In this post, I’ll describe the steps to setup an Amazon AWS instance and get access to XML Wikipedia dump files.There is a way to download wikidumps for any project / language, the data is from early 2009. I will detail the steps as a note for future reference. The data is made available as part of Amazon AWS Public Datasets (http://aws.amazon.com/publicdatasets/).
- Create an AWS account
- Log in to AWS and select the EC2 tab
- Click ‘Launch Instance’
- Select a Configuration, the Basic 64-bit Amazon Linux AMI 1.0 is fine
- Instance Type: select Micro (this is the cheapest) and press continue
- Instance Defaults: keep the defaults and press continue
- Enter key, value pairs, such as key=name, value=WikiMirror, this is
not really required and press continue
- Create a new key pair and give it a name and press Create &
Download your Key Pair (this is your private EC2 key and you need to
store it somewhere safe).
- Create a security group, default settings are fine and press enter
- Review your settings and press launch
This will start an Amazon EC2 instance.

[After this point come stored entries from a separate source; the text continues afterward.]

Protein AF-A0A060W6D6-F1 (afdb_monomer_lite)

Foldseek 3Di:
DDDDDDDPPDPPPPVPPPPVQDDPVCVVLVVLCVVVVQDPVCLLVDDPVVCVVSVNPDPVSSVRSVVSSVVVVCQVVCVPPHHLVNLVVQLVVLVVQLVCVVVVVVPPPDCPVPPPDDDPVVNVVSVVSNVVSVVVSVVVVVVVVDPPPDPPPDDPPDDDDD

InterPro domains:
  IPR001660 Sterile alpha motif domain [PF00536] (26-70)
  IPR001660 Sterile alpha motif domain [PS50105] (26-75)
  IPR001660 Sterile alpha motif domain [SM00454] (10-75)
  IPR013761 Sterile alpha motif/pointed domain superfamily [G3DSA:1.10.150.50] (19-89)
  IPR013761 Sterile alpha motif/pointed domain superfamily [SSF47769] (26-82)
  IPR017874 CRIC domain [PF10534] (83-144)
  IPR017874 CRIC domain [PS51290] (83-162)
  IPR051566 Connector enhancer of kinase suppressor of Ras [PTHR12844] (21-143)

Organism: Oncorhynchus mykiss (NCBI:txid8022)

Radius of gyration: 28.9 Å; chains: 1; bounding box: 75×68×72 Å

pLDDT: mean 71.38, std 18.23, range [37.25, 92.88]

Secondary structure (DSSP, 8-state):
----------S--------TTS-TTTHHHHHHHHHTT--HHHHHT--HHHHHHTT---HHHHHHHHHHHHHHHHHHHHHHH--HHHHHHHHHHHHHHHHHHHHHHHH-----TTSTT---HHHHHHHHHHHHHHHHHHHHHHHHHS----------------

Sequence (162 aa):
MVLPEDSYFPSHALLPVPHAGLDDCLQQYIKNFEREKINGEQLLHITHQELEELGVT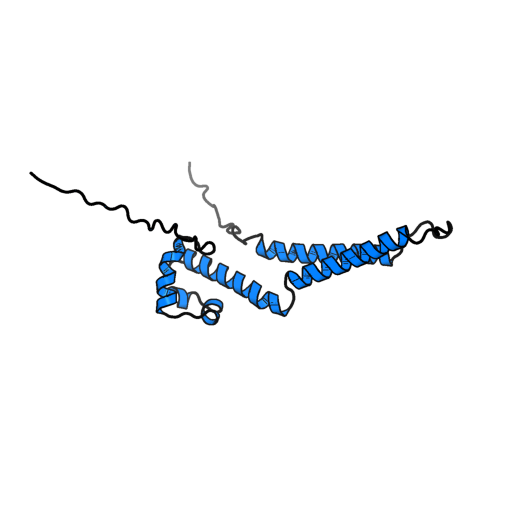RIGHQELILEAVDLLCALNYGLETENLRTLSHKLNASAKNLQNFITGRRRGGHYDGRASRRLPNDFLTSVVDLIGAAKNLLAWLDRWVLPRGGGGGGVLGLEAED

Structure (mmCIF, N/CA/C/O backbone):
data_AF-A0A060W6D6-F1
#
_entry.id   AF-A0A060W6D6-F1
#
loop_
_atom_site.group_PDB
_atom_site.id
_atom_site.type_symbol
_atom_site.label_atom_id
_atom_site.label_alt_id
_atom_site.label_comp_id
_atom_site.label_asym_id
_atom_site.label_entity_id
_atom_site.label_seq_id
_atom_site.pdbx_PDB_ins_code
_atom_site.Cartn_x
_atom_site.Cartn_y
_atom_site.Cartn_z
_atom_site.occupancy
_atom_site.B_iso_or_equiv
_atom_site.auth_seq_id
_atom_site.auth_comp_id
_atom_site.auth_asym_id
_atom_site.auth_atom_id
_atom_site.pdbx_PDB_model_num
ATOM 1 N N . MET A 1 1 ? -53.236 40.724 25.446 1.00 37.25 1 MET A N 1
ATOM 2 C CA . MET A 1 1 ? -52.222 39.705 25.776 1.00 37.25 1 MET A CA 1
ATOM 3 C C . MET A 1 1 ? -51.017 39.981 24.906 1.00 37.25 1 MET A C 1
ATOM 5 O O . MET A 1 1 ? -51.133 39.911 23.693 1.00 37.25 1 MET A O 1
ATOM 9 N N . VAL A 1 2 ? -49.934 40.419 25.537 1.00 40.75 2 VAL A N 1
ATOM 10 C CA . VAL A 1 2 ? -48.627 40.647 24.916 1.00 40.75 2 VAL A CA 1
ATOM 11 C C . VAL A 1 2 ? -47.867 39.326 24.999 1.00 40.75 2 VAL A C 1
ATOM 13 O O . VAL A 1 2 ? -47.764 38.781 26.095 1.00 40.75 2 VAL A O 1
ATOM 16 N N . LEU A 1 3 ? -47.360 38.829 23.873 1.00 39.25 3 LEU A N 1
ATOM 17 C CA . LEU A 1 3 ? -46.240 37.887 23.810 1.00 39.25 3 LEU A CA 1
ATOM 18 C C . LEU A 1 3 ? -45.323 38.308 22.647 1.00 39.25 3 LEU A C 1
ATOM 20 O O . LEU A 1 3 ? -45.827 38.872 21.674 1.00 39.25 3 LEU A O 1
ATOM 24 N N . PRO A 1 4 ? -43.999 38.128 22.785 1.00 47.41 4 PRO A N 1
ATOM 25 C CA . PRO A 1 4 ? -43.001 39.072 22.296 1.00 47.41 4 PRO A CA 1
ATOM 26 C C . PRO A 1 4 ? -42.247 38.590 21.053 1.00 47.41 4 PRO A C 1
ATOM 28 O O . PRO A 1 4 ? -42.197 37.399 20.747 1.00 47.41 4 PRO A O 1
ATOM 31 N N . GLU A 1 5 ? -41.617 39.553 20.382 1.00 45.28 5 GLU A N 1
ATOM 32 C CA . GLU A 1 5 ? -40.485 39.316 19.494 1.00 45.28 5 GLU A CA 1
ATOM 33 C C . GLU A 1 5 ? -39.316 38.736 20.296 1.00 45.28 5 GLU A C 1
ATOM 35 O O . GLU A 1 5 ? -38.897 39.347 21.271 1.00 45.28 5 GLU A O 1
ATOM 40 N N . ASP A 1 6 ? -38.859 37.541 19.915 1.00 44.53 6 ASP A N 1
ATOM 41 C CA . ASP A 1 6 ? -37.457 37.098 19.948 1.00 44.53 6 ASP A CA 1
ATOM 42 C C . ASP A 1 6 ? -37.384 35.603 19.589 1.00 44.53 6 ASP A C 1
ATOM 44 O O . ASP A 1 6 ? -37.548 34.710 20.416 1.00 44.53 6 ASP A O 1
ATOM 48 N N . SER A 1 7 ? -37.091 35.305 18.325 1.00 41.03 7 SER A N 1
ATOM 49 C CA . SER A 1 7 ? -36.279 34.125 17.995 1.00 41.03 7 SER A CA 1
ATOM 50 C C . SER A 1 7 ? -35.308 34.507 16.888 1.00 41.03 7 SER A C 1
ATOM 52 O O . SER A 1 7 ? -35.421 34.145 15.722 1.00 41.03 7 SER A O 1
ATOM 54 N N . TYR A 1 8 ? -34.364 35.339 17.321 1.00 41.38 8 TYR A N 1
ATOM 55 C CA . TYR A 1 8 ? -33.032 35.521 16.771 1.00 41.38 8 TYR A CA 1
ATOM 56 C C . TYR A 1 8 ? -32.533 34.217 16.124 1.00 41.38 8 TYR A C 1
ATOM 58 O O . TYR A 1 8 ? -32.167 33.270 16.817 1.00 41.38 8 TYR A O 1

The next step is to make the
Wikimedia public dataset accessible to our instance.
- Click EBS Volumes on the upper right of the window
- Select Create Volume from the different tabs
- Snapshot pulldown: scrolldown and search for Wikipedia XML Backups
(XML) and enter 500Gb in the size input field. Make sure that the zone
matches the zone of your primary volume and press create
- Click Attach Volume and enter /dev/sdf or similar
We know have made the Dataset available to our EC2 instance. Let’s get the data: (I’ll assume a Windows environment, I do not think this step is necessary for Linux / OSX users):
- We have a .PEM certificate but if we would like to use Putty on
Windows then we need to convert the .PEM certificate to a certificate
the Putty can use.
- Download puttygen from
- Start puttygen and select Load Private Key. Select the key that we
downloaded at step 8 of creating an EC2 instance.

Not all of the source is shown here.